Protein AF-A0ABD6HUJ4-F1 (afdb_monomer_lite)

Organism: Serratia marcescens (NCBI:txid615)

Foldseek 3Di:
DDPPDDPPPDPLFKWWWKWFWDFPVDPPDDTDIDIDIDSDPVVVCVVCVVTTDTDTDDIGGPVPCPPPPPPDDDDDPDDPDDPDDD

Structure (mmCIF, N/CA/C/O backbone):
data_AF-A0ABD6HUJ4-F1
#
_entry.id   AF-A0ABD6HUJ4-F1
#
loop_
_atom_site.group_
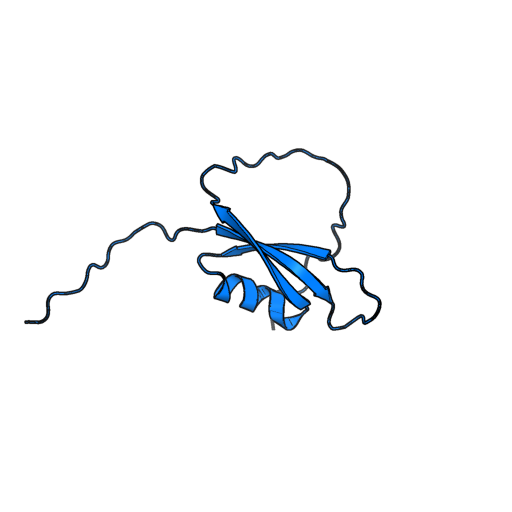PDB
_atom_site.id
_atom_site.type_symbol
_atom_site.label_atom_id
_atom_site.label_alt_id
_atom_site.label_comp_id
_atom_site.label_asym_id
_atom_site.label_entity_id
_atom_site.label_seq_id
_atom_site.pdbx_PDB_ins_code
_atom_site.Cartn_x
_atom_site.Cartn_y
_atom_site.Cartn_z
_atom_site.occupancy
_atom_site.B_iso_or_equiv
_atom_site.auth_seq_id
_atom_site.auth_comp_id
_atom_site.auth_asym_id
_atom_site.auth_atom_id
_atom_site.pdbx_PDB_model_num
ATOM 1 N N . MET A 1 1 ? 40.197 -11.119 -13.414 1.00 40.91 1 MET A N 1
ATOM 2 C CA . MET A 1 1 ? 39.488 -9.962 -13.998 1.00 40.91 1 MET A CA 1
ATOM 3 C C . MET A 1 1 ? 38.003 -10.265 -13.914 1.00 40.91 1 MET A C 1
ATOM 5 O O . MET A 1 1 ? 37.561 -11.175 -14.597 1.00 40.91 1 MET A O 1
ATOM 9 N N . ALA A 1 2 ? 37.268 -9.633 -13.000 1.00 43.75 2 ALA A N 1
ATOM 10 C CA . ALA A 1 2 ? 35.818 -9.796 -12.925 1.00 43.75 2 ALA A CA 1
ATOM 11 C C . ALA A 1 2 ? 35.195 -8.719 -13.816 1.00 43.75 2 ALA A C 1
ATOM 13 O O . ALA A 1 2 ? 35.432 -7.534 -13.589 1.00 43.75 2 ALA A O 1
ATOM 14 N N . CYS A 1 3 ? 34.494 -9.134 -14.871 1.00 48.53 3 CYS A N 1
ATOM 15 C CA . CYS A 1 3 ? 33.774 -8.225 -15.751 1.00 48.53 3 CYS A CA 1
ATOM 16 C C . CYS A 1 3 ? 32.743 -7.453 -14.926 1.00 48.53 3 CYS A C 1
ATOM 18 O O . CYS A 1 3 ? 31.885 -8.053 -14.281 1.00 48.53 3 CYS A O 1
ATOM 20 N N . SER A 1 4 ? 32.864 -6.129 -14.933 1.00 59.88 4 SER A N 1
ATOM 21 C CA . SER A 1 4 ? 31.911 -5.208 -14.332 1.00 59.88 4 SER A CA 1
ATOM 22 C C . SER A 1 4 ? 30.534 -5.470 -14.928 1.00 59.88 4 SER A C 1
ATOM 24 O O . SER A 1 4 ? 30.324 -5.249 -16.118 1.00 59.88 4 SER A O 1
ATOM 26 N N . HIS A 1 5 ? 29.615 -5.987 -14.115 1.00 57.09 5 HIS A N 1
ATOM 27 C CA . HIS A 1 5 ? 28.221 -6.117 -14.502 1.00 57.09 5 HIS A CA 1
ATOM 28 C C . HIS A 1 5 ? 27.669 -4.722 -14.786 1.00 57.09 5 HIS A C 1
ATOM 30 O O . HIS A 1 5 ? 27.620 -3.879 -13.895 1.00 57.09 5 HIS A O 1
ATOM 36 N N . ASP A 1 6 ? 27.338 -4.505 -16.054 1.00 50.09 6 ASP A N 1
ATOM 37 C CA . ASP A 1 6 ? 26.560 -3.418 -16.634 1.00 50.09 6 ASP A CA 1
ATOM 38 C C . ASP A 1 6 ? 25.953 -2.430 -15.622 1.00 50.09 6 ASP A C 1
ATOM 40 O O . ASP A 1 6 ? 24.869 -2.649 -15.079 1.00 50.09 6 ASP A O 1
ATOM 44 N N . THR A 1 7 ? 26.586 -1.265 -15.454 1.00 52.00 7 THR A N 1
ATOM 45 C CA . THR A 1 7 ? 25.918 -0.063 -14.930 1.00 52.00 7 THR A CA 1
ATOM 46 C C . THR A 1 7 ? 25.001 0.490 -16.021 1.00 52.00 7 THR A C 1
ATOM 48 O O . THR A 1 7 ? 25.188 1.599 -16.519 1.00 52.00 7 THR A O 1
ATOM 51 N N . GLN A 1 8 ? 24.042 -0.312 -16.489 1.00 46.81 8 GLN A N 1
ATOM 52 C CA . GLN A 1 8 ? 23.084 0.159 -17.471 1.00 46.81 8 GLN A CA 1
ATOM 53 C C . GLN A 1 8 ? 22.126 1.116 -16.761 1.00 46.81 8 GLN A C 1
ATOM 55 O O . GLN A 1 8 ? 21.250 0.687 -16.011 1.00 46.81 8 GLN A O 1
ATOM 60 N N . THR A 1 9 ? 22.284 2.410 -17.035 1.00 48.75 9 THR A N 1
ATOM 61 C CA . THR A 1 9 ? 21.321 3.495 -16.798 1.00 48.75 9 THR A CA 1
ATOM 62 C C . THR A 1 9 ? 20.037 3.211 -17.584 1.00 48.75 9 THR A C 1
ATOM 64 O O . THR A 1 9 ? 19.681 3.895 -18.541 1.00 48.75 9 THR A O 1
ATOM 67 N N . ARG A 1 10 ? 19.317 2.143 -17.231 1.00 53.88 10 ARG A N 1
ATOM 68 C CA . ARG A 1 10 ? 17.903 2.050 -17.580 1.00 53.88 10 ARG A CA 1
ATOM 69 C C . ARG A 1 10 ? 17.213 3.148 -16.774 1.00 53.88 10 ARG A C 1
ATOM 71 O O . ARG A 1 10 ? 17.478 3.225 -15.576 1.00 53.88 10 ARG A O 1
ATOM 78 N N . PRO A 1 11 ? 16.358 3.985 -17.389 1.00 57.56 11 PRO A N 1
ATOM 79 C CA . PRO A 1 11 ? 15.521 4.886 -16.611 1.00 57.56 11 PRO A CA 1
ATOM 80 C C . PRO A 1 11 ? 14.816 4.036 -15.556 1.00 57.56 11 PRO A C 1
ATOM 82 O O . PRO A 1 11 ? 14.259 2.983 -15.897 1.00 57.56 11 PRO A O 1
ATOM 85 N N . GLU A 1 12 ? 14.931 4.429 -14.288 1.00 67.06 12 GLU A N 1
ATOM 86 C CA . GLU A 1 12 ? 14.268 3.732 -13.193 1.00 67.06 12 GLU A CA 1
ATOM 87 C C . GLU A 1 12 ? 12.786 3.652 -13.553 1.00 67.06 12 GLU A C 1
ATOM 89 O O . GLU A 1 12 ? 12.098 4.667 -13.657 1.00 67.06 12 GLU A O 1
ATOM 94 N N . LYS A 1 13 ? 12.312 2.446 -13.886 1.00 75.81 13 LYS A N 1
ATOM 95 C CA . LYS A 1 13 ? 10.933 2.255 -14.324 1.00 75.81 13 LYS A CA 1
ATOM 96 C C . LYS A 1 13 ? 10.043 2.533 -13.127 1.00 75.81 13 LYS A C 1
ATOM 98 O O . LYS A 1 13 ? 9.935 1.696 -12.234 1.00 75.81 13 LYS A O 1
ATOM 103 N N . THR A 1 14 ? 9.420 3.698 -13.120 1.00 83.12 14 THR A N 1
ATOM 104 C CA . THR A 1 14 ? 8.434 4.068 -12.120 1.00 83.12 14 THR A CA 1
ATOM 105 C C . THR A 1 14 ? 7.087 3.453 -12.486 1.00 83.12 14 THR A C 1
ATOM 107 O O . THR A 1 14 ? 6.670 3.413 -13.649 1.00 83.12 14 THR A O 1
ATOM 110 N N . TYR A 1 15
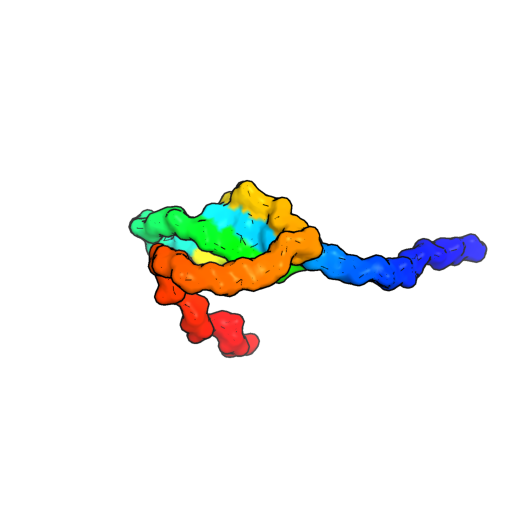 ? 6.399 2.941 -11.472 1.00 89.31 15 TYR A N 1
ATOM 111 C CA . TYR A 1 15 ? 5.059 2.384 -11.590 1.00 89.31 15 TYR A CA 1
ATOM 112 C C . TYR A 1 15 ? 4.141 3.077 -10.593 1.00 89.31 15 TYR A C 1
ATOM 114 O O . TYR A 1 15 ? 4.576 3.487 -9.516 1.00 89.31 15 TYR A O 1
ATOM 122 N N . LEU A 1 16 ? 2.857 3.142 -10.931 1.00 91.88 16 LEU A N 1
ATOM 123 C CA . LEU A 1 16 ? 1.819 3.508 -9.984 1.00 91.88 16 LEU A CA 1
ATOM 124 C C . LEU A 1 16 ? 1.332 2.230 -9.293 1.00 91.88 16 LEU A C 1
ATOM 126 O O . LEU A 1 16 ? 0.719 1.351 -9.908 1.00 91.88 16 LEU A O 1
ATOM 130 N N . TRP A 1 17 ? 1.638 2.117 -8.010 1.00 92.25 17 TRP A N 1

○ ○ ○

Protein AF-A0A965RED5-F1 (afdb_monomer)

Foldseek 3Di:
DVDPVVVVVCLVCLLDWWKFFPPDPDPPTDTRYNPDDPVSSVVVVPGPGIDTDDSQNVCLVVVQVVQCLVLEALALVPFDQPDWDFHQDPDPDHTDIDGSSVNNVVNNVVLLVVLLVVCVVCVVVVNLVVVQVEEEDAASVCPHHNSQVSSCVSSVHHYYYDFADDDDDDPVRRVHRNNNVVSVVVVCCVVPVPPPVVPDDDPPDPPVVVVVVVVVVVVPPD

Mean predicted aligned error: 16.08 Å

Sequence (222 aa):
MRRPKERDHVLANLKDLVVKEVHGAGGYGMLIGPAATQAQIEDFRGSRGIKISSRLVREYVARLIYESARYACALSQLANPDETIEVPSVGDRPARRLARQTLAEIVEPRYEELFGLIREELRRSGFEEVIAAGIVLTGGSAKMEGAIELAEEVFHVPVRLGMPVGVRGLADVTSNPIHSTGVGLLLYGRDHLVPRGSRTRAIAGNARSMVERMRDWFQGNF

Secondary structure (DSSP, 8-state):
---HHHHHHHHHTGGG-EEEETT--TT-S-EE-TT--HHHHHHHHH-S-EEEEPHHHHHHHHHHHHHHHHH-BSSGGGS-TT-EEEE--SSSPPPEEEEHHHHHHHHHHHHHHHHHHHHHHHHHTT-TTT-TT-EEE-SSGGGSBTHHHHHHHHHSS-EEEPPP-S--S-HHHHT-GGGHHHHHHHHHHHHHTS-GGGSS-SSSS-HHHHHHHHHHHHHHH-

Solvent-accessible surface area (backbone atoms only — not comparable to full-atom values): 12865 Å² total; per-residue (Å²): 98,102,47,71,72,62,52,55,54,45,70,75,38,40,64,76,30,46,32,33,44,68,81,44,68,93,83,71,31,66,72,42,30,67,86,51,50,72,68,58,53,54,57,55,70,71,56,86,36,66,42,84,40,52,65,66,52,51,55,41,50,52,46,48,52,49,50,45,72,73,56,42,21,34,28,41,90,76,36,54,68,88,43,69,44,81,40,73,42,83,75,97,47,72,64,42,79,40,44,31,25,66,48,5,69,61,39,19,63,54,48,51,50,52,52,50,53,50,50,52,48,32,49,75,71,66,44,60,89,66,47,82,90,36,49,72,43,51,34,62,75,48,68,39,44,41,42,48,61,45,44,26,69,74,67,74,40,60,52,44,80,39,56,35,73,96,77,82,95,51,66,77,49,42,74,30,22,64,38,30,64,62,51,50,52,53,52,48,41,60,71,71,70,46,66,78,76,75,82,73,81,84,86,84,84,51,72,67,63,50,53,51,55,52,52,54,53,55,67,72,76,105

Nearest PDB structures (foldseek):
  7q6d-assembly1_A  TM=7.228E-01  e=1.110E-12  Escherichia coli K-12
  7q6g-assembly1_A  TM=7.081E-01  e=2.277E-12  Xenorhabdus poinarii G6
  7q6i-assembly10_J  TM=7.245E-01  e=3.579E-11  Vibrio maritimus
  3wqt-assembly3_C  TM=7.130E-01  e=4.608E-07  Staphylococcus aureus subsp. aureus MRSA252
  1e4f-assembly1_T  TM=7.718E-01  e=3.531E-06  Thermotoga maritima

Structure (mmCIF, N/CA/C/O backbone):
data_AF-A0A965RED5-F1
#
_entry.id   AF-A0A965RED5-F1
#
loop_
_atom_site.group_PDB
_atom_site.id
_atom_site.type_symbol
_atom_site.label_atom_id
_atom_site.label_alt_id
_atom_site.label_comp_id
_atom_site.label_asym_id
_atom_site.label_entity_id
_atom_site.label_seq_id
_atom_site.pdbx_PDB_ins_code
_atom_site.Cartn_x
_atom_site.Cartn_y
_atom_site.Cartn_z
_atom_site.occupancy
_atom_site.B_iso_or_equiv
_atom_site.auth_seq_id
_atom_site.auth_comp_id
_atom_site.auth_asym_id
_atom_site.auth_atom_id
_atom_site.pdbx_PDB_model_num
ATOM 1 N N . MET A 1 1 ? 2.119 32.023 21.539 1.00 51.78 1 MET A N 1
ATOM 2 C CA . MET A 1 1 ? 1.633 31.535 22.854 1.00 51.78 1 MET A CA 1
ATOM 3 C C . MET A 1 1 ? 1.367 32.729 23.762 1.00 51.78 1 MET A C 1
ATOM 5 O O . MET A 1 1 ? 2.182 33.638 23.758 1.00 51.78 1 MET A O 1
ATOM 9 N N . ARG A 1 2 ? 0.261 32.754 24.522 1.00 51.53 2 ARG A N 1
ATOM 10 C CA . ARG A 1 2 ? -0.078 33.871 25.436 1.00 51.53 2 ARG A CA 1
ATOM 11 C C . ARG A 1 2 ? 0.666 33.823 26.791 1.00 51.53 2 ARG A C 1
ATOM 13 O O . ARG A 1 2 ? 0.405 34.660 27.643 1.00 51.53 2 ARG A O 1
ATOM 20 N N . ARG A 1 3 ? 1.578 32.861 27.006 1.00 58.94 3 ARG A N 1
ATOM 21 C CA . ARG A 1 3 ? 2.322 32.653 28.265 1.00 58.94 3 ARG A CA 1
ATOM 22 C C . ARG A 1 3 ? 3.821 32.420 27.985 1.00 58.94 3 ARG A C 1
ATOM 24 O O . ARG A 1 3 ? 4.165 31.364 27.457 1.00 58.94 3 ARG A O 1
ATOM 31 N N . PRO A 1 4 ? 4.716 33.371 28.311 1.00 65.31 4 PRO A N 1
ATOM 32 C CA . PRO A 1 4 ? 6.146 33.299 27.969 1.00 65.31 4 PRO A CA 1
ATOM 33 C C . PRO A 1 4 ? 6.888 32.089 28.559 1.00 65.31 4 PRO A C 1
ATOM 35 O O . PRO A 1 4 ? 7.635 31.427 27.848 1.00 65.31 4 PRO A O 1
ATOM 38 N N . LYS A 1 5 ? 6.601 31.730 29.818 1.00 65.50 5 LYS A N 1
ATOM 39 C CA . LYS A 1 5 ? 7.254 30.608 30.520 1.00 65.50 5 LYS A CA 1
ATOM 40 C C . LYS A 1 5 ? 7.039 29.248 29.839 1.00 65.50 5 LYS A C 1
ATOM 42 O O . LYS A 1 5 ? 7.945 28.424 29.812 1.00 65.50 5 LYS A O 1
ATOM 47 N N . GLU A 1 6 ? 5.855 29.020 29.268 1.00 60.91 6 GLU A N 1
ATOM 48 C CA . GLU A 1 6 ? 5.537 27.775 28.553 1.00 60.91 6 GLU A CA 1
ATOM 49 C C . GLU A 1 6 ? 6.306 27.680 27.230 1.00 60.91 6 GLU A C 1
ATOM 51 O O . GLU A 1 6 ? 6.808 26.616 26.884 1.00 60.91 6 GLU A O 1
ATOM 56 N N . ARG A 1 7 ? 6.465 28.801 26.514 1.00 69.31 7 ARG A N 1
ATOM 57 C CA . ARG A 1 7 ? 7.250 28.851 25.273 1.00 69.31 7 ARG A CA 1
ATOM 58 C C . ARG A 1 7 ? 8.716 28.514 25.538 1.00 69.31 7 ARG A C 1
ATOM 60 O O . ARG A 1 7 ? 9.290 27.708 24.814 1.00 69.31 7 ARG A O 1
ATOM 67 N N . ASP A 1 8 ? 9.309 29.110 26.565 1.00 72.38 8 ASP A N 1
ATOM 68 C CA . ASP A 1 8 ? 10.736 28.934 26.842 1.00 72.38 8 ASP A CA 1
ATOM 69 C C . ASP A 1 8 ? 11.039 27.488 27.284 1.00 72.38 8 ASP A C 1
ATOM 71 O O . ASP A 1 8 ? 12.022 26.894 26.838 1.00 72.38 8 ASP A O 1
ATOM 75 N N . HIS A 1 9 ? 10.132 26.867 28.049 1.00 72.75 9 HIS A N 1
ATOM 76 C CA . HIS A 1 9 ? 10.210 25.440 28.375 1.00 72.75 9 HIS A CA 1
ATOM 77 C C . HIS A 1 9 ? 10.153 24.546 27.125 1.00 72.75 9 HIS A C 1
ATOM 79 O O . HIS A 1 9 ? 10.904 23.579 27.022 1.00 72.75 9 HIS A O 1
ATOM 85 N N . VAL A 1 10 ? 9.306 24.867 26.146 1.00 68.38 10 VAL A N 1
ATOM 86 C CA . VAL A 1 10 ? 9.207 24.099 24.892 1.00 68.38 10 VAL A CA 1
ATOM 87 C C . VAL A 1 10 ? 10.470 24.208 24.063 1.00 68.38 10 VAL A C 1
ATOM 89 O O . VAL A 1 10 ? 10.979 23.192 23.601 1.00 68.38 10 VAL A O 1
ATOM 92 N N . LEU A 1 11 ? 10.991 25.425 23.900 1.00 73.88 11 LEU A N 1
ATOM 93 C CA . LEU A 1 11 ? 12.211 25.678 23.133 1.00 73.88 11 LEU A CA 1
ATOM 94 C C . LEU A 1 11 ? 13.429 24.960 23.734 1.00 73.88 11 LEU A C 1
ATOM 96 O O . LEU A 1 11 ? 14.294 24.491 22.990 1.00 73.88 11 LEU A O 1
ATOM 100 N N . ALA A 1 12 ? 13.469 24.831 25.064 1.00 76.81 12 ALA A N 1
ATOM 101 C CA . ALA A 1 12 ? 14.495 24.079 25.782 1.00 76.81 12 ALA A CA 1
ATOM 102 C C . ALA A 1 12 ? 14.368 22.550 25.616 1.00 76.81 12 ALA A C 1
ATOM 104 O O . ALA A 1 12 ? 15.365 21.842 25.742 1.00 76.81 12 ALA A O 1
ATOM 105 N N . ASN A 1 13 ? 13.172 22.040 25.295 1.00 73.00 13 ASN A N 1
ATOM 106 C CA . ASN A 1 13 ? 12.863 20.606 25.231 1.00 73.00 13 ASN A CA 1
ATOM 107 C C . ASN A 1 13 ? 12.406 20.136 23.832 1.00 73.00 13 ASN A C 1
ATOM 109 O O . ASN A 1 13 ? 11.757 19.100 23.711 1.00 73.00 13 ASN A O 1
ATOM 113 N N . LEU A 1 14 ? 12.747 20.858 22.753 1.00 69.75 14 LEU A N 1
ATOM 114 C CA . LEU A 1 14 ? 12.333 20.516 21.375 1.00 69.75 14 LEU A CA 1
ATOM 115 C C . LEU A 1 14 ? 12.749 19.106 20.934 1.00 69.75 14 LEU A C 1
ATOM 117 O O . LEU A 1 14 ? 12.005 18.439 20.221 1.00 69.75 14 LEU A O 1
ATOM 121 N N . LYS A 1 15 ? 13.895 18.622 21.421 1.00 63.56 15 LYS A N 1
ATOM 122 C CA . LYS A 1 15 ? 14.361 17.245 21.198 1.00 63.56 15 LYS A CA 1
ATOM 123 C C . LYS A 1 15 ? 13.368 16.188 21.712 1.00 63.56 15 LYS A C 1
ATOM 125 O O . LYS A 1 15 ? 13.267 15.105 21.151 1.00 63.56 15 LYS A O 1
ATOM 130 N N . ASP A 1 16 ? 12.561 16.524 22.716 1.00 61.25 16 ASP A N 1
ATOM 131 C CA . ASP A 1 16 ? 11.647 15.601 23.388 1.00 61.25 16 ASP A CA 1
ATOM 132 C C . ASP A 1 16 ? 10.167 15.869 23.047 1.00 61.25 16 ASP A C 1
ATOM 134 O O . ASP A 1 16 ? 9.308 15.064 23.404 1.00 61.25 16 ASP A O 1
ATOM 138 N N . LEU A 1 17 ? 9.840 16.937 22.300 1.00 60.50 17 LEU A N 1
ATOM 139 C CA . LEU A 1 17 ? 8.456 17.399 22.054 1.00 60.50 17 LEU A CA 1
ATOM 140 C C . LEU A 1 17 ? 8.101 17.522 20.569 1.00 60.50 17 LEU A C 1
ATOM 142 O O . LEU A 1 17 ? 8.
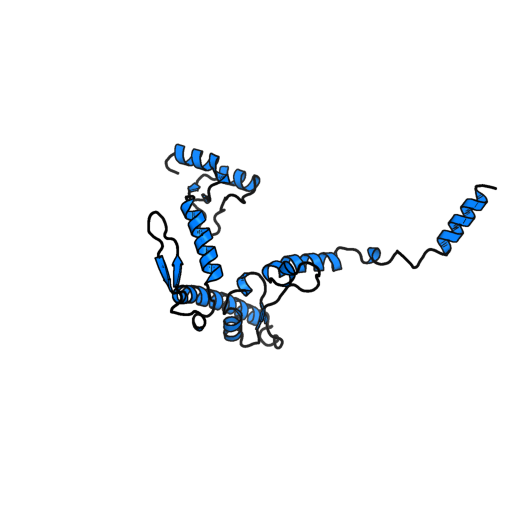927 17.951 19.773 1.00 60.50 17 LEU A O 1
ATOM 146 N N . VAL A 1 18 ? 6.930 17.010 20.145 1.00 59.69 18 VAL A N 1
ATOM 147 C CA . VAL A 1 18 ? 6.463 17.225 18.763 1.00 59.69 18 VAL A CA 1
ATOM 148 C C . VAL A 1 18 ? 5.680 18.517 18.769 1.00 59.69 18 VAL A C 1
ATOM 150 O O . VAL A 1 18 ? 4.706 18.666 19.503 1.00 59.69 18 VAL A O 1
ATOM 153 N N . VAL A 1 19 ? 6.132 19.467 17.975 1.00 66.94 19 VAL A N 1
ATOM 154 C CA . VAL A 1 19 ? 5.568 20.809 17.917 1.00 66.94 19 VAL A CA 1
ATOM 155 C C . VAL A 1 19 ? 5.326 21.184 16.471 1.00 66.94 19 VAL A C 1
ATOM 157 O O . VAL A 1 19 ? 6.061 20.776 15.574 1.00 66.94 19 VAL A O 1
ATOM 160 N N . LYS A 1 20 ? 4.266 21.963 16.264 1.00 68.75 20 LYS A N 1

○ ○ ○

**EXERCISE PROMPT:**
Above are some lines. Repeat exactly, and only, those from the line that has "ATOM 60 O O" through the line that has "ATOM 69 C C . ASP".

**OUTPUT FOR THIS EXERCISE:**
ATOM 60 O O . ARG A 1 7 ? 9.290 27.708 24.814 1.00 69.31 7 ARG A O 1
ATOM 67 N N . ASP A 1 8 ? 9.309 29.110 26.565 1.00 72.38 8 ASP A N 1
ATOM 68 C CA . ASP A 1 8 ? 10.736 28.934 26.842 1.00 72.38 8 ASP A CA 1
ATOM 69 C C . ASP A 1 8 ? 11.039 27.488 27.284 1.00 72.38 8 ASP A C 1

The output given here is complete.